──────── SOURCE DATA ────────

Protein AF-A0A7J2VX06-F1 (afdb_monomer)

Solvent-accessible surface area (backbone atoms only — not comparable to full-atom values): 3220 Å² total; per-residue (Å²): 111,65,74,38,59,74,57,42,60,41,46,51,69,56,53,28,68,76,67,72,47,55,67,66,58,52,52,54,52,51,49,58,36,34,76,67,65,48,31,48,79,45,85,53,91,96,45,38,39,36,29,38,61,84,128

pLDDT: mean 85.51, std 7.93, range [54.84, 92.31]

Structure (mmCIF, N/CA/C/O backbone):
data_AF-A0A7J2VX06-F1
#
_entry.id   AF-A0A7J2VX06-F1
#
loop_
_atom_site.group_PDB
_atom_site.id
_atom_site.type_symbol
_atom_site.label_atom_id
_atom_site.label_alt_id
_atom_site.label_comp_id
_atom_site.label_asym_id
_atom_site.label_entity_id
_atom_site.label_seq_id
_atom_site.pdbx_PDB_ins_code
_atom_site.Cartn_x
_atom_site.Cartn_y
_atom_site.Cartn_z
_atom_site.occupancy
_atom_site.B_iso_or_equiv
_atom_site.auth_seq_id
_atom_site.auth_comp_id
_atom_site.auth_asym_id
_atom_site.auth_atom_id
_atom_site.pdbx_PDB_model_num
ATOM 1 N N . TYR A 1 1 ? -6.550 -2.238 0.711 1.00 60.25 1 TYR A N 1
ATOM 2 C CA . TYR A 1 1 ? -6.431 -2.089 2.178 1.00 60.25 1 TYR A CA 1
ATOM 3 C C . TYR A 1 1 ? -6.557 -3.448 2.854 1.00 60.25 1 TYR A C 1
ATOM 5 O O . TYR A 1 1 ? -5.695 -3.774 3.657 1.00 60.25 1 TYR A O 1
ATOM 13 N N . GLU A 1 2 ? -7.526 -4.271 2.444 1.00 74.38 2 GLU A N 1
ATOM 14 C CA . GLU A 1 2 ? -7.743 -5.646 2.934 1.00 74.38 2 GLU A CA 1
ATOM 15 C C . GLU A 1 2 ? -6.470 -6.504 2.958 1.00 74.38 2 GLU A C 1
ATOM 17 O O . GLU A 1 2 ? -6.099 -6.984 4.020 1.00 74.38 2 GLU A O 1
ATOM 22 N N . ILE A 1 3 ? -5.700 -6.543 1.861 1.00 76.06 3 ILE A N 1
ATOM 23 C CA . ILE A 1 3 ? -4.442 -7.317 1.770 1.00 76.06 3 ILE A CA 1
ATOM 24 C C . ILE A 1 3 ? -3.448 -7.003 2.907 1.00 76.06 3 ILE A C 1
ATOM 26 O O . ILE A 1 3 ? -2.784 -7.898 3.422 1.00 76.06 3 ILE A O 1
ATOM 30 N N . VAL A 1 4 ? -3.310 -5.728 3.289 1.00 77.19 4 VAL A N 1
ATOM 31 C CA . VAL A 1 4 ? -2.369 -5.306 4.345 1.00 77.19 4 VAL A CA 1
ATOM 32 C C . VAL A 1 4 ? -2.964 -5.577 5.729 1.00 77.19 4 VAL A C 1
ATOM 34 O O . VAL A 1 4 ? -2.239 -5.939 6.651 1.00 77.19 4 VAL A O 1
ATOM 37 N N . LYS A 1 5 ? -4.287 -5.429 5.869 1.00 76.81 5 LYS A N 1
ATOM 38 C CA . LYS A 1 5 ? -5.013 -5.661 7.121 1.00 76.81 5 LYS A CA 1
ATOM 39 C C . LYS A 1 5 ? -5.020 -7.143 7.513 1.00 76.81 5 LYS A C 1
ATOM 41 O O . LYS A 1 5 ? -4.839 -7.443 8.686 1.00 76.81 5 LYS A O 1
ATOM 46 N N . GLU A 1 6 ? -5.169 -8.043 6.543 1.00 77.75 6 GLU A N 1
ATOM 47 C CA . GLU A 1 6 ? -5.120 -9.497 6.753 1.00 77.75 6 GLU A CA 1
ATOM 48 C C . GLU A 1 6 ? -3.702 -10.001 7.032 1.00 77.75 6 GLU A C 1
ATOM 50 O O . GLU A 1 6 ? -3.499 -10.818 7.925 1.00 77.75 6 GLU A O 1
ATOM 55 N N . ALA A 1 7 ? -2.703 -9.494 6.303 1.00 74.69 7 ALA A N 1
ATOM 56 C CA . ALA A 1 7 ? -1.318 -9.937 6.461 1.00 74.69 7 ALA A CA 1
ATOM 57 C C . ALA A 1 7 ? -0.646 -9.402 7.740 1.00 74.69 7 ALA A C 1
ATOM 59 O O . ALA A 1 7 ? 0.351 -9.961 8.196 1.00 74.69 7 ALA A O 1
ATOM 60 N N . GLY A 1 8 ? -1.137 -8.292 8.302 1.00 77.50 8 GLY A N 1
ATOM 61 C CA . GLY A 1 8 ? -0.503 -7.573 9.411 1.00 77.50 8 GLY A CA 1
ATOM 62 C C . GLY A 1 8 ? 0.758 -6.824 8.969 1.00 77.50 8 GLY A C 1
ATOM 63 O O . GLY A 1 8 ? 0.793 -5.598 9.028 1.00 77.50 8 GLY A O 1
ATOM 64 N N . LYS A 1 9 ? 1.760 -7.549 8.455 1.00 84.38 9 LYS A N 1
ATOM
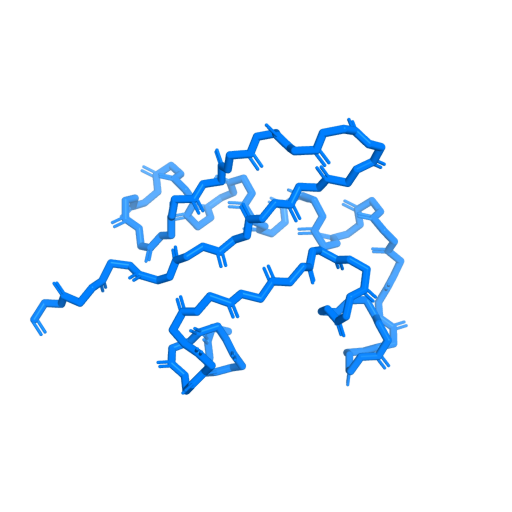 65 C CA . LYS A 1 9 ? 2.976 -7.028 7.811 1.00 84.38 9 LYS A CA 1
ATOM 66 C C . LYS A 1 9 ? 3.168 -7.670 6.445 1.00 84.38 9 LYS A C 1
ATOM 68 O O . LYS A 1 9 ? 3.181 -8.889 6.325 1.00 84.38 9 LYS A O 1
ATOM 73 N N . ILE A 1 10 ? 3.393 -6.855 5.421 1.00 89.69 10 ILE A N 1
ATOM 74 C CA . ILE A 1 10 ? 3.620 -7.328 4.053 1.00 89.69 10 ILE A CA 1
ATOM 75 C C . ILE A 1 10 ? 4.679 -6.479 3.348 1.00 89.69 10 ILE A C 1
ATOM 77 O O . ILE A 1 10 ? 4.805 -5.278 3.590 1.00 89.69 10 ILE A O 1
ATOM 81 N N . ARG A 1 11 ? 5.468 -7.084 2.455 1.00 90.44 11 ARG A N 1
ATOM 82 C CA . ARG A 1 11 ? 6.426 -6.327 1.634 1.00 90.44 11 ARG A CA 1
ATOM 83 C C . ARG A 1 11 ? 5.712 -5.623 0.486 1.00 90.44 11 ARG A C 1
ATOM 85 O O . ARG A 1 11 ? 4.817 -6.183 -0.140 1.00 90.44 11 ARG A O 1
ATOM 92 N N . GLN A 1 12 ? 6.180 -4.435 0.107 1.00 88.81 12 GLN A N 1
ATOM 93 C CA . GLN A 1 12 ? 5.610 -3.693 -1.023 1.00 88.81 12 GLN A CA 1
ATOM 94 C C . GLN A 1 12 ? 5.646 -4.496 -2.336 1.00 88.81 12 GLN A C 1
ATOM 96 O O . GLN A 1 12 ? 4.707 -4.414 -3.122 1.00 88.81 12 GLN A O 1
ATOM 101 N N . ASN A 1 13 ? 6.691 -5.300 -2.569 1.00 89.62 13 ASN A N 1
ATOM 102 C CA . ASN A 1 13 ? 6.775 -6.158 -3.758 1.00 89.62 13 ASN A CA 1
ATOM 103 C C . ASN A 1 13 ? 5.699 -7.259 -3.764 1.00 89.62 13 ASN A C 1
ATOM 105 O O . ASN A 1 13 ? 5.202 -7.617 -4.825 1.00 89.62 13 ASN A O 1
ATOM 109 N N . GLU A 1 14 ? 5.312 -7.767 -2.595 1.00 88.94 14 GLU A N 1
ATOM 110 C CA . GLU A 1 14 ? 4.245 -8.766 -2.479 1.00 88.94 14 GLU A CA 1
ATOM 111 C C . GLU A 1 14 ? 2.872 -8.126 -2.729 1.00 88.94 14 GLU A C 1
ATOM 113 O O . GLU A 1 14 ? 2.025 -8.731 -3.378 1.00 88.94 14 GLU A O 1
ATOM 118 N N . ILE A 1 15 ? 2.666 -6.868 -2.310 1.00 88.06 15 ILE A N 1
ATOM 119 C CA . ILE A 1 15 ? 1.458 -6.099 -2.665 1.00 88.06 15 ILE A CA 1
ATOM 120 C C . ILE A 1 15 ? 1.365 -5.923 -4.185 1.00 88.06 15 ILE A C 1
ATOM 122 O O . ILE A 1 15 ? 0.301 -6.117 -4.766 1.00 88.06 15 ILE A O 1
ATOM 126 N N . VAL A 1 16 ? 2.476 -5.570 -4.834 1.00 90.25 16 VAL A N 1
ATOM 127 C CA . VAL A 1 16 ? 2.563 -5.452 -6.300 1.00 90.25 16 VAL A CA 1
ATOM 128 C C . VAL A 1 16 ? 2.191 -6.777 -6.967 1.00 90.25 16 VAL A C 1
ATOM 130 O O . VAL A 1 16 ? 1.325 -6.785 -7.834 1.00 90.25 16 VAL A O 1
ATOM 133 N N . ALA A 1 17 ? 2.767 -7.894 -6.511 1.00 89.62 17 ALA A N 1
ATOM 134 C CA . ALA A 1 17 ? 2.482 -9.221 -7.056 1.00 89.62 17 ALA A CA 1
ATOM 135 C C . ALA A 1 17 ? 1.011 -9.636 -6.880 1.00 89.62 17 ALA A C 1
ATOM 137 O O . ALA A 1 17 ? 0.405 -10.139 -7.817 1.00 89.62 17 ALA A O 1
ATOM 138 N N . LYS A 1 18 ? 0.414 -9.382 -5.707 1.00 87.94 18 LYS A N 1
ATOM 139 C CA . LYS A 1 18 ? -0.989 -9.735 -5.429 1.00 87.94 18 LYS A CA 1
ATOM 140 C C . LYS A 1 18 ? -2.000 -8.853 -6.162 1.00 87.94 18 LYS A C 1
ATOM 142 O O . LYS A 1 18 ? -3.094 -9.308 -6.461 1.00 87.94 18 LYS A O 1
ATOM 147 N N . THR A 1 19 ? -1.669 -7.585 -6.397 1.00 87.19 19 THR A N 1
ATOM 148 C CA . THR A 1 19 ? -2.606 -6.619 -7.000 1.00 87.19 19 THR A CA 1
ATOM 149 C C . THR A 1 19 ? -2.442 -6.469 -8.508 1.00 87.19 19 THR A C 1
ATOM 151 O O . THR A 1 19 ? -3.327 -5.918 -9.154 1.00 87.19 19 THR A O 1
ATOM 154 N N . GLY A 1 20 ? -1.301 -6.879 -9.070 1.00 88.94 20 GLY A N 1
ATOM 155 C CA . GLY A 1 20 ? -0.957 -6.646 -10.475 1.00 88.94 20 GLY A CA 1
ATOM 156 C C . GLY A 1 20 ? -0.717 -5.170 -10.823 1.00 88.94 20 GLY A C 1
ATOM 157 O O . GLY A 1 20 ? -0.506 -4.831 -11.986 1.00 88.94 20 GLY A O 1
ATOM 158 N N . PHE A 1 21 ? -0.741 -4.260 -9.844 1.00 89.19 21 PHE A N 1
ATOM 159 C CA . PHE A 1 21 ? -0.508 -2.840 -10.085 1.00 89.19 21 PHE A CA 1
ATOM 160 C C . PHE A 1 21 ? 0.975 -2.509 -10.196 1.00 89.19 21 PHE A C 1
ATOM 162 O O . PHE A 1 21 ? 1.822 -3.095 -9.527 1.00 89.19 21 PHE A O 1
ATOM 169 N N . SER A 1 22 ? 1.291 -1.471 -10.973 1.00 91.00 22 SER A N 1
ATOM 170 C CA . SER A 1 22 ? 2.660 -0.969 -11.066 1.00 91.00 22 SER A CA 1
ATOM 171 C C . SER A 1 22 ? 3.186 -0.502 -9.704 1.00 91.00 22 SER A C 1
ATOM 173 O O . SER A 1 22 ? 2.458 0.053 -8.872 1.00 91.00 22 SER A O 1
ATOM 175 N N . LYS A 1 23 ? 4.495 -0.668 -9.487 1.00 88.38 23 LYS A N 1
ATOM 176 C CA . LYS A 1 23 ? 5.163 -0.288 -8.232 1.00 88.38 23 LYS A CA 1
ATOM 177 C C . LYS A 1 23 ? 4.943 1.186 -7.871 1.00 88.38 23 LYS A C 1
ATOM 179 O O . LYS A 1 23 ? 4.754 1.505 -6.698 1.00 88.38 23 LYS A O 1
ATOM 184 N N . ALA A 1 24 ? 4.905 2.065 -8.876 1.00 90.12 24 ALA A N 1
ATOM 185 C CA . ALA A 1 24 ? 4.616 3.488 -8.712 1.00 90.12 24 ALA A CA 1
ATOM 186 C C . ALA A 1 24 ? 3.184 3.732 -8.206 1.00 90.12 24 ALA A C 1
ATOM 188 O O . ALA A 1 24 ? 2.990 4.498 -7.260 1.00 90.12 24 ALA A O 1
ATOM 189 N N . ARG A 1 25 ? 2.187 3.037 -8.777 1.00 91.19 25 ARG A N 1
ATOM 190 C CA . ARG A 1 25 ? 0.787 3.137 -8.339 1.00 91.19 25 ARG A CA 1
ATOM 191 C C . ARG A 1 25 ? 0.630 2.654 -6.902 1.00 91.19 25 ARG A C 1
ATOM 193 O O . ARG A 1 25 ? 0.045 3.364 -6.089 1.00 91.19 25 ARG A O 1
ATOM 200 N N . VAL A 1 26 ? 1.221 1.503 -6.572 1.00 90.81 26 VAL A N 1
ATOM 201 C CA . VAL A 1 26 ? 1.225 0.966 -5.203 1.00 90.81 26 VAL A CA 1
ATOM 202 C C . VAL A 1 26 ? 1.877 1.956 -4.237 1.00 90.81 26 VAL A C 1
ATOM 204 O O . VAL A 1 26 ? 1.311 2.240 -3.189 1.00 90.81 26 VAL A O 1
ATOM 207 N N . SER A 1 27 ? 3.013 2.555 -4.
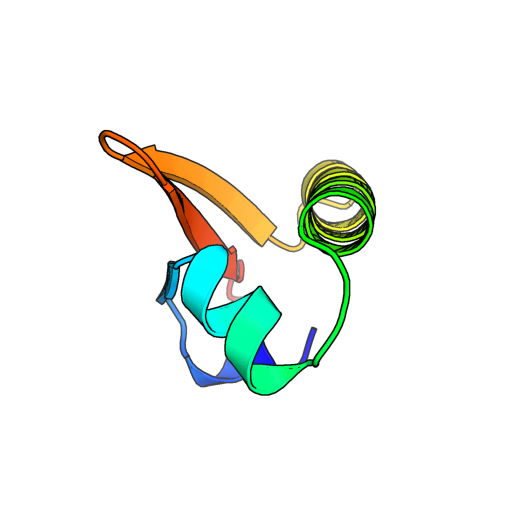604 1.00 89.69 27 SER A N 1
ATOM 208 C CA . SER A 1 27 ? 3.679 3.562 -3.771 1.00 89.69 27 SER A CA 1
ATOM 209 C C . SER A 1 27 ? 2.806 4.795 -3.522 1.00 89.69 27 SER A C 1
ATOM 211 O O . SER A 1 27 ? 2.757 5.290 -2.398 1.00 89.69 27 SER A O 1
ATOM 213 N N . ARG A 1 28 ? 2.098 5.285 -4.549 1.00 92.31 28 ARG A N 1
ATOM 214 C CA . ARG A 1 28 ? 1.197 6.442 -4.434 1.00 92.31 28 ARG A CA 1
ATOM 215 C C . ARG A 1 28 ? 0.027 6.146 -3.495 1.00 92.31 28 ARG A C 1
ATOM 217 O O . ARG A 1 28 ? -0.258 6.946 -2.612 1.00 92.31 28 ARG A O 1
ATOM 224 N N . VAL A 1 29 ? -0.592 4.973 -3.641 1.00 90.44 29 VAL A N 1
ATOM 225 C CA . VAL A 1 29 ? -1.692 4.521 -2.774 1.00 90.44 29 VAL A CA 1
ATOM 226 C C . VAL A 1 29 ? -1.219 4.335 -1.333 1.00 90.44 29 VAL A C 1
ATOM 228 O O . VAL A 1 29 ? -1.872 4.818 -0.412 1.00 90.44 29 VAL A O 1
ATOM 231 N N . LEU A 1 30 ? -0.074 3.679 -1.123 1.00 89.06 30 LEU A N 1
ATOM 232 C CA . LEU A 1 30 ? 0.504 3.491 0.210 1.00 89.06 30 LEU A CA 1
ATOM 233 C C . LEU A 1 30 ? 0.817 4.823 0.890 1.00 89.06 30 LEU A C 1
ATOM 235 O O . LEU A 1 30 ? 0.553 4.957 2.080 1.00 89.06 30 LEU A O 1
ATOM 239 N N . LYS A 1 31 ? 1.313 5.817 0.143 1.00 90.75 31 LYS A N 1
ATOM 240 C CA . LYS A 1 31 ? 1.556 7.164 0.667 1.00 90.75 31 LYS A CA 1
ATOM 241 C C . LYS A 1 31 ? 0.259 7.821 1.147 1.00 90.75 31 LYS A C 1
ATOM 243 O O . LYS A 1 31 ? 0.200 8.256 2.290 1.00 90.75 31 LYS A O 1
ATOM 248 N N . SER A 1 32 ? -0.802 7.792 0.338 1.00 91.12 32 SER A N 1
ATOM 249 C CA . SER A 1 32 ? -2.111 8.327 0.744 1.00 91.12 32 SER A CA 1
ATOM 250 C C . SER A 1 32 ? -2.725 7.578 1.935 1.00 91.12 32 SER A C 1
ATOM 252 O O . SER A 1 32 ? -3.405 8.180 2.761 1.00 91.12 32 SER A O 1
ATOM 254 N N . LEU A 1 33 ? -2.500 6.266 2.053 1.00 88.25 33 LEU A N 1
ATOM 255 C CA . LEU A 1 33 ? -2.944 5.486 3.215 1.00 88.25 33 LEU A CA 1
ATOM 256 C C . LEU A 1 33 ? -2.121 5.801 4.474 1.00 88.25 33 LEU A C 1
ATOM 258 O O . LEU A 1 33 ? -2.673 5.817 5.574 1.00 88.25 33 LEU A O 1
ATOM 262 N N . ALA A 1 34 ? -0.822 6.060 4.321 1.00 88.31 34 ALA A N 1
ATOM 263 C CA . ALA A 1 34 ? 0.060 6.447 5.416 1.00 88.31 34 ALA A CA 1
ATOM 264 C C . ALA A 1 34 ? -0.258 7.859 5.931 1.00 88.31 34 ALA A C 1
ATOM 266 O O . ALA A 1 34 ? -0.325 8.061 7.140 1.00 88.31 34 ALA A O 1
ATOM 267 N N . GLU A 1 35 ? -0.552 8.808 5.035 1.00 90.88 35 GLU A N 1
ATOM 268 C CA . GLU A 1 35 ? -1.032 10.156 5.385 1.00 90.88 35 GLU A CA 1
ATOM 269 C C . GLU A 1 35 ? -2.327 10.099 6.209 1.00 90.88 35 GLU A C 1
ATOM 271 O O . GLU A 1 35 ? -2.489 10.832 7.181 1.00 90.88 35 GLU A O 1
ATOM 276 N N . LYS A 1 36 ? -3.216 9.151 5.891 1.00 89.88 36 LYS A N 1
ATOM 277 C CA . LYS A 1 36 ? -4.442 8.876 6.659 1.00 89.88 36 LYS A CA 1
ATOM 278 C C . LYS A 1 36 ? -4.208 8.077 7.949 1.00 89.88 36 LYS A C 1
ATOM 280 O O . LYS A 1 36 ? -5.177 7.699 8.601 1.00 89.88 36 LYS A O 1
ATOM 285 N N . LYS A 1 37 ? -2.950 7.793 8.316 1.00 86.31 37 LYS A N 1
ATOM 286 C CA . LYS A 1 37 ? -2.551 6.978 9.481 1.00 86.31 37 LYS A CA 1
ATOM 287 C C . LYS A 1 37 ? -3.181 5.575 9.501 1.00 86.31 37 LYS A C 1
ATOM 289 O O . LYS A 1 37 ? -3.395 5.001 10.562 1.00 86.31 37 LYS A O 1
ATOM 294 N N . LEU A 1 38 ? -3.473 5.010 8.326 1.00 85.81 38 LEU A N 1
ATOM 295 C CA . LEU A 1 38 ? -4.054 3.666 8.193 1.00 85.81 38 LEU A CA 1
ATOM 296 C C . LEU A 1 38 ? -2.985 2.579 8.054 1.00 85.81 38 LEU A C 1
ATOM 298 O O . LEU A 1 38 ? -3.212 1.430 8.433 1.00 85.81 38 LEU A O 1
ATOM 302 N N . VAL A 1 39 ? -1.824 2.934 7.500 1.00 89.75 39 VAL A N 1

────────

INSTRUCTIONS TO FOLLOW>
Among the records above, extract exactly the lines from the line with "ATOM 142 O O" to the line with "ATOM 162 O O", both lines included, and leave out the rest.

SOLUTION FOR THIS PROBLEM>
ATOM 142 O O . LYS A 1 18 ? -3.094 -9.308 -6.461 1.00 87.94 18 LYS A O 1
ATOM 147 N N . THR A 1 19 ? -1.669 -7.585 -6.397 1.00 87.19 19 THR A N 1
ATOM 148 C CA . THR A 1 19 ? -2.606 -6.619 -7.000 1.00 87.19 19 THR A CA 1
ATOM 149 C C . THR A 1 19 ? -2.442 -6.469 -8.508 1.00 87.19 19 THR A C 1
ATOM 151 O O . THR A 1 19 ? -3.327 -5.918 -9.154 1.00 87.19 19 THR A O 1
ATOM 154 N N . GLY A 1 20 ? -1.301 -6.879 -9.070 1.00 88.94 20 GLY A N 1
ATOM 155 C CA . GLY A 1 20 ? -0.957 -6.646 -10.475 1.00 88.94 20 GLY A CA 1
ATOM 156 C C . GLY A 1 20 ? -0.717 -5.170 -10.823 1.00 88.94 20 GLY A C 1
ATOM 157 O O . GLY A 1 20 ? -0.506 -4.831 -11.986 1.00 88.94 20 GLY A O 1
ATOM 158 N N . PHE A 1 21 ? -0.741 -4.260 -9.844 1.00 89.19 21 PHE A N 1
ATOM 159 C CA . PHE A 1 21 ? -0.508 -2.840 -10.085 1.00 89.19 21 PHE A CA 1
ATOM 160 C C . PHE A 1 21 ? 0.975 -2.509 -10.196 1.00 89.19 21 PHE A C 1
ATOM 162 O O . PHE A 1 21 ? 1.822 -3.095 -9.527 1.00 89.19 21 PHE A O 1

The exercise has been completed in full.